* EXERCISE AIM
Beginning with the first line and ending with the one containing "ATOM 32 O O", copy the lines of the listing below exactly; omit everything else.

* EXTRACTED ENTRIES
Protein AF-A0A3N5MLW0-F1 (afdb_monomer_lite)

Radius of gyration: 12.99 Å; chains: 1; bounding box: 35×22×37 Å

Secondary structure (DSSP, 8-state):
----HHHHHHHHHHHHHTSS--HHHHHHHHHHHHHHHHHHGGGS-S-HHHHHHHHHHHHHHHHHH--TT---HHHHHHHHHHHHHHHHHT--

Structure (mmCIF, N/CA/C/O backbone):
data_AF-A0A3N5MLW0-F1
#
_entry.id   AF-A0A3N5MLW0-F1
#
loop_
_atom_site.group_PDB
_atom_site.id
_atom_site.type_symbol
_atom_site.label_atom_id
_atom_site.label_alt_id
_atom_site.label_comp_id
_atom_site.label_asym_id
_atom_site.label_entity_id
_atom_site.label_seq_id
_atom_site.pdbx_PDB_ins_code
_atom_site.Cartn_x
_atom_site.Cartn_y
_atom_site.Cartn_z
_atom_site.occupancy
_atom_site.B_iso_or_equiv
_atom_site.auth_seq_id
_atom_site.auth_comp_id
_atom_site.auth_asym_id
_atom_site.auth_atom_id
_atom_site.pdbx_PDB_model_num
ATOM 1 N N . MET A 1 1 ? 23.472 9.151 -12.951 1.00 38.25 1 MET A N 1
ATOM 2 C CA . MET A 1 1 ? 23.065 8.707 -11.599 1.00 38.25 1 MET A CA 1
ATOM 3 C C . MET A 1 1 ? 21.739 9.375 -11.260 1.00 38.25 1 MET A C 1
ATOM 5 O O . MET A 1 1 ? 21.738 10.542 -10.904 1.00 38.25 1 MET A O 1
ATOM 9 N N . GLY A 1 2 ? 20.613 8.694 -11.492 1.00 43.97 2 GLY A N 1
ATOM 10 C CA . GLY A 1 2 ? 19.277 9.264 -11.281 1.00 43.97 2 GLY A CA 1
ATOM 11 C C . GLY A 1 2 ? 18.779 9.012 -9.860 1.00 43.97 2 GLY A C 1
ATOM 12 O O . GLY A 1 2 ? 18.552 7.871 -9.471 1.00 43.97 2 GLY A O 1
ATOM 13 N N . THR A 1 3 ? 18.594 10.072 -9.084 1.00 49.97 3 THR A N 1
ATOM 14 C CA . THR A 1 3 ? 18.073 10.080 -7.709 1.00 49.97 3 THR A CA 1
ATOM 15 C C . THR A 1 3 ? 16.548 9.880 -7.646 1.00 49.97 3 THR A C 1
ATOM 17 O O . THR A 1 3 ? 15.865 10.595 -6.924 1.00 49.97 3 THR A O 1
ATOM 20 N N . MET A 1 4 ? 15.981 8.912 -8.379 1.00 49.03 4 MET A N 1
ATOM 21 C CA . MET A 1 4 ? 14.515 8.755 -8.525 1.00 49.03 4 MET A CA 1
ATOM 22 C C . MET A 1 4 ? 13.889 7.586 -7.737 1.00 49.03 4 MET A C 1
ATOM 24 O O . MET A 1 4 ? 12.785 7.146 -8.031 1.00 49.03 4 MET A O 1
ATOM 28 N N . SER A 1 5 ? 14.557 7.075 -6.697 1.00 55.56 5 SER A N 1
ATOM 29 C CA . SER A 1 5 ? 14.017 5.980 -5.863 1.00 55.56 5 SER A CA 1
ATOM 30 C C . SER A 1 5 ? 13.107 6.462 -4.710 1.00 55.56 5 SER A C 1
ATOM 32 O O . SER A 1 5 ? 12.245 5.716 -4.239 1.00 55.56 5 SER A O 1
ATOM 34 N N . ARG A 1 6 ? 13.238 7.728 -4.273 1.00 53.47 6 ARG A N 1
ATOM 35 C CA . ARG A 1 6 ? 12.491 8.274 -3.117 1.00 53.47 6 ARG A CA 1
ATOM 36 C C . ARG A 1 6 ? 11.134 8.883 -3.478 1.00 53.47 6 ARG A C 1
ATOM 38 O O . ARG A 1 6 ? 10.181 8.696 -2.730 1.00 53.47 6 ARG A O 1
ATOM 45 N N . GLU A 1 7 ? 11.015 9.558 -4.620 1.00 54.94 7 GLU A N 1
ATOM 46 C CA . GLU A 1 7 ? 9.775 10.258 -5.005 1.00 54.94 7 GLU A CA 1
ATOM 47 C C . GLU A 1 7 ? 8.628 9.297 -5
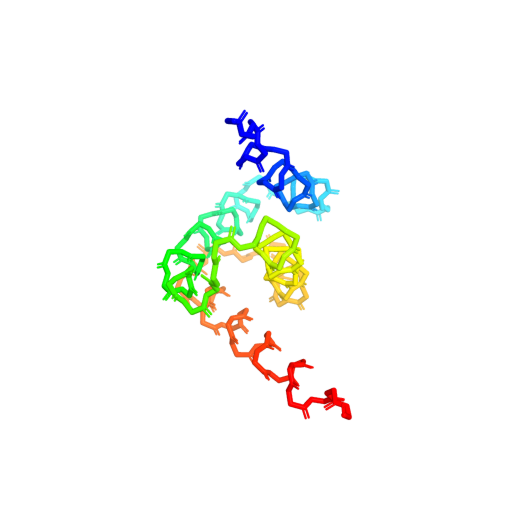.342 1.00 54.94 7 GLU A C 1
ATOM 49 O O . GLU A 1 7 ? 7.487 9.511 -4.936 1.00 54.94 7 GLU A O 1
ATOM 54 N N . ALA A 1 8 ? 8.937 8.188 -6.016 1.00 54.91 8 ALA A N 1
ATOM 55 C CA . ALA A 1 8 ? 7.951 7.162 -6.345 1.00 54.91 8 ALA A CA 1
ATOM 56 C C . ALA A 1 8 ? 7.406 6.451 -5.093 1.00 54.91 8 ALA A C 1
ATOM 58 O O . ALA A 1 8 ? 6.229 6.096 -5.033 1.00 54.91 8 ALA A O 1
ATOM 59 N N . LEU A 1 9 ? 8.254 6.249 -4.075 1.00 62.34 9 LEU A N 1
ATOM 60 C CA . LEU A 1 9 ? 7.813 5.772 -2.762 1.00 62.34 9 LEU A CA 1
ATOM 61 C C . LEU A 1 9 ? 6.906 6.817 -2.089 1.00 62.34 9 LEU A C 1
ATOM 63 O O . LEU A 1 9 ? 5.865 6.465 -1.537 1.00 62.34 9 LEU A O 1
ATOM 67 N N . ALA A 1 10 ? 7.272 8.100 -2.191 1.00 73.12 10 ALA A N 1
ATOM 68 C CA . ALA A 1 10 ? 6.547 9.196 -1.562 1.00 73.12 10 ALA A CA 1
ATOM 69 C C . ALA A 1 10 ? 5.098 9.301 -2.053 1.00 73.12 10 ALA A C 1
ATOM 71 O O . ALA A 1 10 ? 4.210 9.431 -1.222 1.00 73.12 10 ALA A O 1
ATOM 72 N N . LYS A 1 11 ? 4.815 9.172 -3.358 1.00 79.88 11 LYS A N 1
ATOM 73 C CA . LYS A 1 11 ? 3.432 9.311 -3.861 1.00 79.88 11 LYS A CA 1
ATOM 74 C C . LYS A 1 11 ? 2.501 8.186 -3.408 1.00 79.88 11 LYS A C 1
ATOM 76 O O . LYS A 1 11 ? 1.360 8.444 -3.036 1.00 79.88 11 LYS A O 1
ATOM 81 N N . ALA A 1 12 ? 2.971 6.937 -3.433 1.00 81.25 12 ALA A N 1
ATOM 82 C CA . ALA A 1 12 ? 2.176 5.805 -2.954 1.00 81.25 12 ALA A CA 1
ATOM 83 C C . ALA A 1 12 ? 1.930 5.901 -1.442 1.00 81.25 12 ALA A C 1
ATOM 85 O O . ALA A 1 12 ? 0.820 5.641 -0.981 1.00 81.25 12 ALA A O 1
ATOM 86 N N . ARG A 1 13 ? 2.941 6.341 -0.684 1.00 83.88 13 ARG A N 1
ATOM 87 C CA . ARG A 1 13 ? 2.820 6.526 0.760 1.00 83.88 13 ARG A CA 1
ATOM 88 C C . ARG A 1 13 ? 1.913 7.701 1.127 1.00 83.88 13 ARG A C 1
ATOM 90 O O . ARG A 1 13 ? 1.032 7.525 1.952 1.00 83.88 13 ARG A O 1
ATOM 97 N N . GLN A 1 14 ? 2.037 8.835 0.438 1.00 85.69 14 GLN A N 1
ATOM 98 C CA . GLN A 1 14 ? 1.137 9.987 0.580 1.00 85.69 14 GLN A CA 1
ATOM 99 C C . GLN A 1 14 ? -0.325 9.616 0.322 1.00 85.69 14 GLN A C 1
ATOM 101 O O . GLN A 1 14 ? -1.211 10.114 1.007 1.00 85.69 14 GLN A O 1
ATOM 106 N N . LEU A 1 15 ? -0.584 8.734 -0.650 1.00 87.00 15 LEU A N 1
ATOM 107 C CA . LEU A 1 15 ? -1.937 8.257 -0.924 1.00 87.00 15 LEU A CA 1
ATOM 108 C C . LEU A 1 15 ? -2.509 7.442 0.246 1.00 87.00 15 LEU A C 1
ATOM 110 O O . LEU A 1 15 ? -3.692 7.568 0.544 1.00 87.00 15 LEU A O 1
ATOM 114 N N . ILE A 1 16 ? -1.681 6.618 0.894 1.00 82.50 16 ILE A N 1
ATOM 115 C CA . ILE A 1 16 ? -2.078 5.842 2.075 1.00 82.50 16 ILE A CA 1
ATOM 116 C C . ILE A 1 16 ? -2.284 6.771 3.272 1.00 82.50 16 ILE A C 1
ATOM 118 O O . ILE A 1 16 ? -3.329 6.713 3.908 1.00 82.50 16 ILE A O 1
ATOM 122 N N . ASP A 1 17 ? -1.326 7.654 3.546 1.00 79.06 17 ASP A N 1
ATOM 123 C CA . ASP A 1 17 ? -1.359 8.545 4.709 1.00 79.06 17 ASP A CA 1
ATOM 124 C C . ASP A 1 17 ? -2.502 9.576 4.624 1.00 79.06 17 ASP A C 1
ATOM 126 O O . ASP A 1 17 ? -3.022 10.015 5.646 1.00 79.06 17 ASP A O 1
ATOM 130 N N . GLY A 1 18 ? -2.912 9.961 3.410 1.00 79.38 18 GLY A N 1
ATOM 131 C CA . GLY A 1 18 ? -4.038 10.866 3.169 1.00 79.38 18 GLY A CA 1
ATOM 132 C C . GLY A 1 18 ? -5.418 10.201 3.200 1.00 79.38 18 GLY A C 1
ATOM 133 O O . GLY A 1 18 ? -6.422 10.887 3.005 1.00 79.38 18 GLY A O 1
ATOM 134 N N . ALA A 1 19 ? -5.497 8.883 3.397 1.00 81.81 19 ALA A N 1
ATOM 135 C CA . ALA A 1 19 ? -6.767 8.174 3.444 1.00 81.81 19 ALA A CA 1
ATOM 136 C C . ALA A 1 19 ? -7.453 8.334 4.813 1.00 81.81 19 ALA A C 1
ATOM 138 O O . ALA A 1 19 ? -6.804 8.340 5.857 1.00 81.81 19 ALA A O 1
ATOM 139 N N . SER A 1 20 ? -8.785 8.445 4.814 1.00 84.50 20 SER A N 1
ATOM 140 C CA . SER A 1 20 ? -9.600 8.614 6.026 1.00 84.50 20 SER A CA 1
ATOM 141 C C . SER A 1 20 ? -9.745 7.305 6.813 1.00 84.50 20 SER A C 1
ATOM 143 O O . SER A 1 20 ? -10.829 6.737 6.892 1.00 84.50 20 SER A O 1
ATOM 145 N N . PHE A 1 21 ? -8.642 6.818 7.377 1.00 87.69 21 PHE A N 1
ATOM 146 C CA . PHE A 1 21 ? -8.594 5.650 8.255 1.00 87.69 21 PHE A CA 1
ATOM 147 C C . PHE A 1 21 ? -8.071 6.036 9.640 1.00 87.69 21 PHE A C 1
ATOM 149 O O . PHE A 1 21 ? -7.286 6.975 9.789 1.00 87.69 21 PHE A O 1
ATOM 156 N N . GLY A 1 22 ? -8.474 5.276 10.660 1.00 89.38 22 GLY A N 1
ATOM 157 C CA . GLY A 1 22 ? -7.889 5.389 11.993 1.00 89.38 22 GLY A CA 1
ATOM 158 C C . GLY A 1 22 ? -6.388 5.048 11.999 1.00 89.38 22 GLY A C 1
ATOM 159 O O . GLY A 1 22 ? -5.906 4.331 11.117 1.00 89.38 22 GLY A O 1
ATOM 160 N N . PRO A 1 23 ? -5.626 5.514 13.005 1.00 89.88 23 PRO A N 1
ATOM 161 C CA . PRO A 1 23 ? -4.169 5.355 13.055 1.00 89.88 23 PRO A CA 1
ATOM 162 C C . PRO A 1 23 ? -3.713 3.888 13.035 1.00 89.88 23 PRO A C 1
ATOM 164 O O . PRO A 1 23 ? -2.713 3.559 12.395 1.00 89.88 23 PRO A O 1
ATOM 167 N N . ASP A 1 24 ? -4.462 2.993 13.683 1.00 91.62 24 ASP A N 1
ATOM 168 C CA . ASP A 1 24 ? -4.166 1.556 13.686 1.00 91.62 24 ASP A CA 1
ATOM 169 C C . ASP A 1 24 ? -4.348 0.933 12.299 1.00 91.62 24 ASP A C 1
ATOM 171 O O . ASP A 1 24 ? -3.497 0.162 11.848 1.00 91.62 24 ASP A O 1
ATOM 175 N N . ALA A 1 25 ? -5.420 1.311 11.599 1.00 92.00 25 ALA A N 1
ATOM 176 C CA . ALA A 1 25 ? -5.673 0.865 10.237 1.00 92.00 25 ALA A CA 1
ATOM 177 C C . ALA A 1 25 ? -4.619 1.415 9.269 1.00 92.00 25 ALA A C 1
ATOM 179 O O . ALA A 1 25 ? -4.055 0.647 8.495 1.00 92.00 25 ALA A O 1
ATOM 180 N N . LEU A 1 26 ? -4.250 2.698 9.364 1.00 92.12 26 LEU A N 1
ATOM 181 C CA . LEU A 1 26 ? -3.163 3.274 8.560 1.00 92.12 26 LEU A CA 1
ATOM 182 C C . LEU A 1 26 ? -1.832 2.547 8.781 1.00 92.12 26 LEU A C 1
ATOM 184 O O . LEU A 1 26 ? -1.110 2.262 7.824 1.00 92.12 26 LEU A O 1
ATOM 188 N N . LYS A 1 27 ? -1.519 2.184 10.029 1.00 92.94 27 LYS A N 1
ATOM 189 C CA . LYS A 1 27 ? -0.322 1.400 10.352 1.00 92.94 27 LYS A CA 1
ATOM 190 C C . LYS A 1 27 ? -0.368 0.007 9.721 1.00 92.94 27 LYS A C 1
ATOM 192 O O . LYS A 1 27 ? 0.635 -0.429 9.152 1.00 92.94 27 LYS A O 1
ATOM 197 N N . ALA A 1 28 ? -1.507 -0.682 9.802 1.00 95.44 28 ALA A N 1
ATOM 198 C CA . ALA A 1 28 ? -1.686 -2.000 9.195 1.00 95.44 28 ALA A CA 1
ATOM 199 C C . ALA A 1 28 ? -1.600 -1.940 7.660 1.00 95.44 28 ALA A C 1
ATOM 201 O O . ALA A 1 28 ? -0.875 -2.732 7.061 1.00 95.44 28 ALA A O 1
ATOM 202 N N . ILE A 1 29 ? -2.258 -0.959 7.032 1.00 94.44 29 ILE A N 1
ATOM 203 C CA . ILE A 1 29 ? -2.229 -0.718 5.581 1.00 94.44 29 ILE A CA 1
ATOM 204 C C . ILE A 1 29 ? -0.804 -0.408 5.113 1.00 94.44 29 ILE A C 1
ATOM 206 O O . ILE A 1 29 ? -0.338 -0.995 4.138 1.00 94.44 29 ILE A O 1
ATOM 210 N N . GLY A 1 30 ? -0.090 0.476 5.816 1.00 93.50 30 GLY A N 1
ATOM 211 C CA . GLY A 1 30 ? 1.293 0.821 5.494 1.00 93.50 30 GLY A CA 1
ATOM 212 C C . GLY A 1 30 ? 2.229 -0.385 5.580 1.00 93.50 30 GLY A C 1
ATOM 213 O O . GLY A 1 30 ? 3.017 -0.618 4.668 1.00 93.50 30 GLY A O 1
ATOM 214 N N . LYS A 1 31 ? 2.097 -1.207 6.628 1.00 96.25 31 LYS A N 1
ATOM 215 C CA . LYS A 1 31 ? 2.895 -2.431 6.761 1.00 96.25 31 LYS A CA 1
ATOM 216 C C . LYS A 1 31 ? 2.558 -3.458 5.673 1.00 96.25 31 LYS A C 1
ATOM 218 O O . LYS A 1 31 ? 3.464 -4.035 5.081 1.00 96.25 31 LYS A O 1
ATOM 223 N N . ALA A 1 32 ? 1.274 -3.642 5.364 1.00 97.12 32 ALA A N 1
ATOM 224 C CA . ALA A 1 32 ? 0.838 -4.534 4.293 1.00 97.12 32 ALA A CA 1
ATOM 225 C C . ALA A 1 32 ? 1.349 -4.074 2.919 1.00 97.12 32 ALA A C 1
ATOM 227 O O . ALA A 1 32 ? 1.700 -4.911 2.090 1.00 97.12 32 ALA A O 1
ATOM 228 N N . PHE A 1 33 ? 1.437 
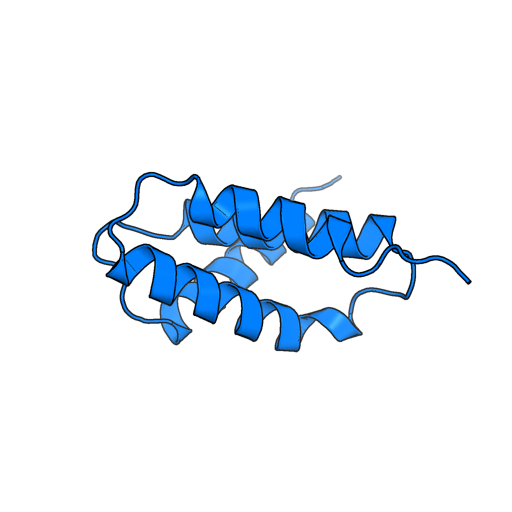-2.760 2.685 1.00 95.94 33 PHE A N 1
ATOM 229 C CA . PHE A 1 33 ? 2.047 -2.193 1.482 1.00 95.94 33 PHE A CA 1
ATOM 230 C C . PHE A 1 33 ? 3.524 -2.565 1.361 1.00 95.94 33 PHE A C 1
ATOM 232 O O . PHE A 1 33 ? 3.941 -3.058 0.312 1.00 95.94 33 PHE A O 1
ATOM 239 N N . ASP A 1 34 ? 4.301 -2.341 2.422 1.00 95.31 34 ASP A N 1
ATOM 240 C CA . ASP A 1 34 ? 5.742 -2.596 2.423 1.00 95.31 34 ASP A CA 1
ATOM 241 C C . ASP A 1 34 ? 6.039 -4.093 2.206 1.00 95.31 34 ASP A C 1
ATOM 243 O O . ASP A 1 34 ? 6.892 -4.445 1.387 1.00 95.31 34 ASP A O 1
ATOM 247 N N . GLU A 1 35 ? 5.283 -4.980 2.864 1.00 97.50 35 GLU A N 1
ATOM 248 C CA . GLU A 1 35 ? 5.409 -6.431 2.683 1.00 97.50 35 GLU A CA 1
ATOM 249 C C . GLU A 1 35 ? 4.983 -6.891 1.283 1.00 97.50 35 GLU A C 1
ATOM 251 O O . GLU A 1 35 ? 5.728 -7.614 0.622 1.00 97.50 35 GLU A O 1
ATOM 256 N N . ALA A 1 36 ? 3.819 -6.443 0.797 1.00 96.31 36 ALA A N 1
ATOM 257 C CA . ALA A 1 36 ? 3.344 -6.770 -0.546 1.00 96.31 36 ALA A CA 1
ATOM 258 C C . ALA A 1 36 ? 4.346 -6.321 -1.614 1.00 96.31 36 ALA A C 1
ATOM 260 O O . ALA A 1 36 ? 4.631 -7.065 -2.552 1.00 96.31 36 ALA A O 1
ATOM 261 N N . TRP A 1 37 ? 4.894 -5.109 -1.473 1.00 94.88 37 TRP A N 1
ATOM 262 C CA . TRP A 1 37 ? 5.899 -4.594 -2.392 1.00 94.88 37 TRP A CA 1
ATOM 263 C C . TRP A 1 37 ? 7.166 -5.449 -2.362 1.00 94.88 37 TRP A C 1
ATOM 265 O O . TRP A 1 37 ? 7.688 -5.771 -3.426 1.00 94.88 37 TRP A O 1
ATOM 275 N N . GLY A 1 38 ? 7.633 -5.865 -1.181 1.00 94.94 38 GLY A N 1
ATOM 276 C CA . GLY A 1 38 ? 8.776 -6.770 -1.042 1.00 94.94 38 GLY A CA 1
ATOM 277 C C . GLY A 1 38 ? 8.613 -8.088 -1.807 1.00 94.94 38 GLY A C 1
ATOM 278 O O . GLY A 1 38 ? 9.579 -8.563 -2.401 1.00 94.94 38 GLY A O 1
ATOM 279 N N . GLU A 1 39 ? 7.397 -8.639 -1.860 1.00 94.88 39 GLU A N 1
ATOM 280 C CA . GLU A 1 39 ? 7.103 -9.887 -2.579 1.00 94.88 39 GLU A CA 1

* TASK ANSWER
Protein AF-A0A3N5MLW0-F1 (afdb_monomer_lite)

Radius of gyration: 12.99 Å; chains: 1; bounding box: 35×22×37 Å

Secondary structure (DSSP, 8-state):
----HHHHHHHHHHHHHTSS--HHHHHHHHHHHHHHHHHHGGGS-S-HHHHHHHHHHHHHHHHHH--TT---HHHHHHHHHHHHHHHHHT--

Structure (mmCIF, N/CA/C/O backbone):
data_AF-A0A3N5MLW0-F1
#
_entry.id   AF-A0A3N5MLW0-F1
#
loop_
_atom_site.group_PDB
_atom_site.id
_atom_site.type_symbol
_atom_site.label_atom_id
_atom_site.label_alt_id
_atom_site.label_comp_id
_atom_site.label_asym_id
_atom_site.label_entity_id
_atom_site.label_seq_id
_atom_site.pdbx_PDB_ins_code
_atom_site.Cartn_x
_atom_site.Cartn_y
_atom_site.Cartn_z
_atom_site.occupancy
_atom_site.B_iso_or_equiv
_atom_site.auth_seq_id
_atom_site.auth_comp_id
_atom_site.auth_asym_id
_atom_site.auth_atom_id
_atom_site.pdbx_PDB_model_num
ATOM 1 N N . MET A 1 1 ? 23.472 9.151 -12.951 1.00 38.25 1 MET A N 1
ATOM 2 C CA . MET A 1 1 ? 23.065 8.707 -11.599 1.00 38.25 1 MET A CA 1
ATOM 3 C C . MET A 1 1 ? 21.739 9.375 -11.260 1.00 38.25 1 MET A C 1
ATOM 5 O O . MET A 1 1 ? 21.738 10.542 -10.904 1.00 38.25 1 MET A O 1
ATOM 9 N N . GLY A 1 2 ? 20.613 8.694 -11.492 1.00 43.97 2 GLY A N 1
ATOM 10 C CA . GLY A 1 2 ? 19.277 9.264 -11.281 1.00 43.97 2 GLY A CA 1
ATOM 11 C C . GLY A 1 2 ? 18.779 9.012 -9.860 1.00 43.97 2 GLY A C 1
ATOM 12 O O . GLY A 1 2 ? 18.552 7.871 -9.471 1.00 43.97 2 GLY A O 1
ATOM 13 N N . THR A 1 3 ? 18.594 10.072 -9.084 1.00 49.97 3 THR A N 1
ATOM 14 C CA . THR A 1 3 ? 18.073 10.080 -7.709 1.00 49.97 3 THR A CA 1
ATOM 15 C C . THR A 1 3 ? 16.548 9.880 -7.646 1.00 49.97 3 THR A C 1
ATOM 17 O O . THR A 1 3 ? 15.865 10.595 -6.924 1.00 49.97 3 THR A O 1
ATOM 20 N N . MET A 1 4 ? 15.981 8.912 -8.379 1.00 49.03 4 MET A N 1
ATOM 21 C CA . MET A 1 4 ? 14.515 8.755 -8.525 1.00 49.03 4 MET A CA 1
ATOM 22 C C . MET A 1 4 ? 13.889 7.586 -7.737 1.00 49.03 4 MET A C 1
ATOM 24 O O . MET A 1 4 ? 12.785 7.146 -8.031 1.00 49.03 4 MET A O 1
ATOM 28 N N . SER A 1 5 ? 14.557 7.075 -6.697 1.00 55.56 5 SER A N 1
ATOM 29 C CA . SER A 1 5 ? 14.017 5.980 -5.863 1.00 55.56 5 SER A CA 1
ATOM 30 C C . SER A 1 5 ? 13.107 6.462 -4.710 1.00 55.56 5 SER A C 1
ATOM 32 O O . SER A 1 5 ? 12.245 5.716 -4.239 1.00 55.56 5 SER A O 1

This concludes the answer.